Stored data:
========

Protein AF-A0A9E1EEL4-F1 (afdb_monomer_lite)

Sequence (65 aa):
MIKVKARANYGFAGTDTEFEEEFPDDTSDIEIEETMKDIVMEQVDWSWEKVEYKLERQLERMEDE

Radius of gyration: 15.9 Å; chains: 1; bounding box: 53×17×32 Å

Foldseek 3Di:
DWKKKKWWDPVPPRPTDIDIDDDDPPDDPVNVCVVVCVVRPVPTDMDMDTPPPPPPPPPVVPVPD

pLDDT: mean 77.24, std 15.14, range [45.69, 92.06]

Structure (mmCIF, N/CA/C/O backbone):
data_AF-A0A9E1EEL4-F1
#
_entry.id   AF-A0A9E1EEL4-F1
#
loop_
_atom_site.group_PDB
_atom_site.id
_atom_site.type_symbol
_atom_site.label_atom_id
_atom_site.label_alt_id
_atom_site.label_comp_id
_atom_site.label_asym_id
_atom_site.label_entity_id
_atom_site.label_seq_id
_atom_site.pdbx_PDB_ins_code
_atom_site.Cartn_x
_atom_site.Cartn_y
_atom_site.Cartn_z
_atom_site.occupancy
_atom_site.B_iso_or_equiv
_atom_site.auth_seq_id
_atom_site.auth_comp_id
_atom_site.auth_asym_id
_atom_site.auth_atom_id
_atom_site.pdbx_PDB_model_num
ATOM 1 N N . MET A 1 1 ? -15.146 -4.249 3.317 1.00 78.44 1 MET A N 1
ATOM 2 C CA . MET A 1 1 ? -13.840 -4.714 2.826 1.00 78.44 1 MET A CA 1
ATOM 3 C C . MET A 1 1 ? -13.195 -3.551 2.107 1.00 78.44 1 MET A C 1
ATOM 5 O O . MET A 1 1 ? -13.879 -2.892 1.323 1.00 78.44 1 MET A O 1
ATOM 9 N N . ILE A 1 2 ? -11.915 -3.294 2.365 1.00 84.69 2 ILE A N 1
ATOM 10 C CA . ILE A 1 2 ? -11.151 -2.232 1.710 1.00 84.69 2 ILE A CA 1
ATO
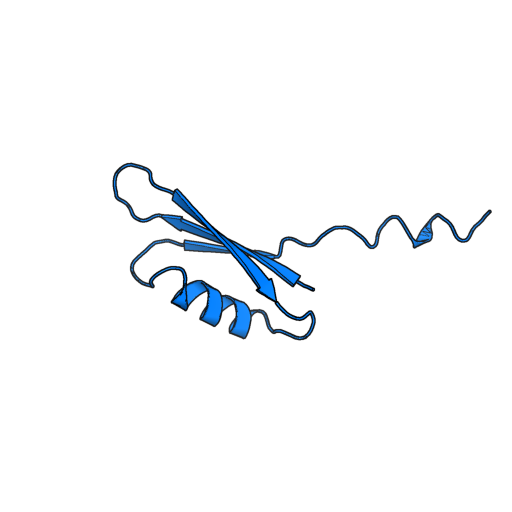M 11 C C . ILE A 1 2 ? -10.561 -2.820 0.436 1.00 84.69 2 ILE A C 1
ATOM 13 O O . ILE A 1 2 ? -9.724 -3.716 0.486 1.00 84.69 2 ILE A O 1
ATOM 17 N N . LYS A 1 3 ? -10.979 -2.309 -0.719 1.00 88.50 3 LYS A N 1
ATOM 18 C CA . LYS A 1 3 ? -10.317 -2.639 -1.977 1.00 88.50 3 LYS A CA 1
ATOM 19 C C . LYS A 1 3 ? -9.142 -1.689 -2.176 1.00 88.50 3 LYS A C 1
ATOM 21 O O . LYS A 1 3 ? -9.291 -0.482 -2.005 1.00 88.50 3 LYS A O 1
ATOM 26 N N . VAL A 1 4 ? -7.985 -2.218 -2.539 1.00 89.81 4 VAL A N 1
ATOM 27 C CA . VAL A 1 4 ? -6.756 -1.450 -2.751 1.00 89.81 4 VAL A CA 1
ATOM 28 C C . VAL A 1 4 ? -6.251 -1.709 -4.156 1.00 89.81 4 VAL A C 1
ATOM 30 O O . VAL A 1 4 ? -6.315 -2.832 -4.654 1.00 89.81 4 VAL A O 1
ATOM 33 N N . LYS A 1 5 ? -5.748 -0.659 -4.798 1.00 90.94 5 LYS A N 1
ATOM 34 C CA . LYS A 1 5 ? -5.121 -0.740 -6.110 1.00 90.94 5 LYS A CA 1
ATOM 35 C C . LYS A 1 5 ? -3.705 -0.190 -6.029 1.00 90.94 5 LYS A C 1
ATOM 37 O O . LYS A 1 5 ? -3.528 0.950 -5.615 1.00 90.94 5 LYS A O 1
ATOM 42 N N . ALA A 1 6 ? -2.714 -0.975 -6.439 1.00 90.00 6 ALA A N 1
ATOM 43 C CA . ALA A 1 6 ? -1.344 -0.512 -6.623 1.00 90.00 6 ALA A CA 1
ATOM 44 C C . ALA A 1 6 ? -0.988 -0.411 -8.102 1.00 90.00 6 ALA A C 1
ATOM 46 O O . ALA A 1 6 ? -1.439 -1.207 -8.927 1.00 90.00 6 ALA A O 1
ATOM 47 N N . ARG A 1 7 ? -0.139 0.558 -8.428 1.00 88.69 7 ARG A N 1
ATOM 48 C CA . ARG A 1 7 ? 0.444 0.749 -9.750 1.00 88.69 7 ARG A CA 1
ATOM 49 C C . ARG A 1 7 ? 1.956 0.744 -9.628 1.00 88.69 7 ARG A C 1
ATOM 51 O O . ARG A 1 7 ? 2.517 1.509 -8.853 1.00 88.69 7 ARG A O 1
ATOM 58 N N . ALA A 1 8 ? 2.590 -0.103 -10.425 1.00 88.31 8 ALA A N 1
ATOM 59 C CA . ALA A 1 8 ? 4.021 -0.341 -10.426 1.00 88.31 8 ALA A CA 1
ATOM 60 C C . ALA A 1 8 ? 4.622 -0.001 -11.791 1.00 88.31 8 ALA A C 1
ATOM 62 O O . ALA A 1 8 ? 4.167 -0.517 -12.818 1.00 88.31 8 ALA A O 1
ATOM 63 N N . ASN A 1 9 ? 5.667 0.822 -11.814 1.00 83.56 9 ASN A N 1
ATOM 64 C CA . ASN A 1 9 ? 6.378 1.185 -13.030 1.00 83.56 9 ASN A CA 1
ATOM 65 C C . ASN A 1 9 ? 7.690 0.403 -13.147 1.00 83.56 9 ASN A C 1
ATOM 67 O O . ASN A 1 9 ? 8.730 0.794 -12.621 1.00 83.56 9 ASN A O 1
ATOM 71 N N . TYR A 1 10 ? 7.662 -0.701 -13.895 1.00 76.06 10 TYR A N 1
ATOM 72 C CA . TYR A 1 10 ? 8.828 -1.577 -14.054 1.00 76.06 10 TYR A CA 1
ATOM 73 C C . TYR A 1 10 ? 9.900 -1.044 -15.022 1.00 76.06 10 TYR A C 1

========

In the entries above, find the line with "ATOM 58 N N" and the line with "ATOM 63 N N", then set down exactly those two and every line between them, nothing else.

ATOM 58 N N . ALA A 1 8 ? 2.590 -0.103 -10.425 1.00 88.31 8 ALA A N 1
ATOM 59 C CA . ALA A 1 8 ? 4.021 -0.341 -10.426 1.00 88.31 8 ALA A CA 1
ATOM 60 C C . ALA A 1 8 ? 4.622 -0.001 -11.791 1.00 88.31 8 ALA A C 1
ATOM 62 O O . ALA A 1 8 ? 4.167 -0.517 -12.818 1.00 88.31 8 ALA A O 1
ATOM 63 N N . ASN A 1 9 ? 5.667 0.822 -11.814 1.00 83.56 9 ASN A N 1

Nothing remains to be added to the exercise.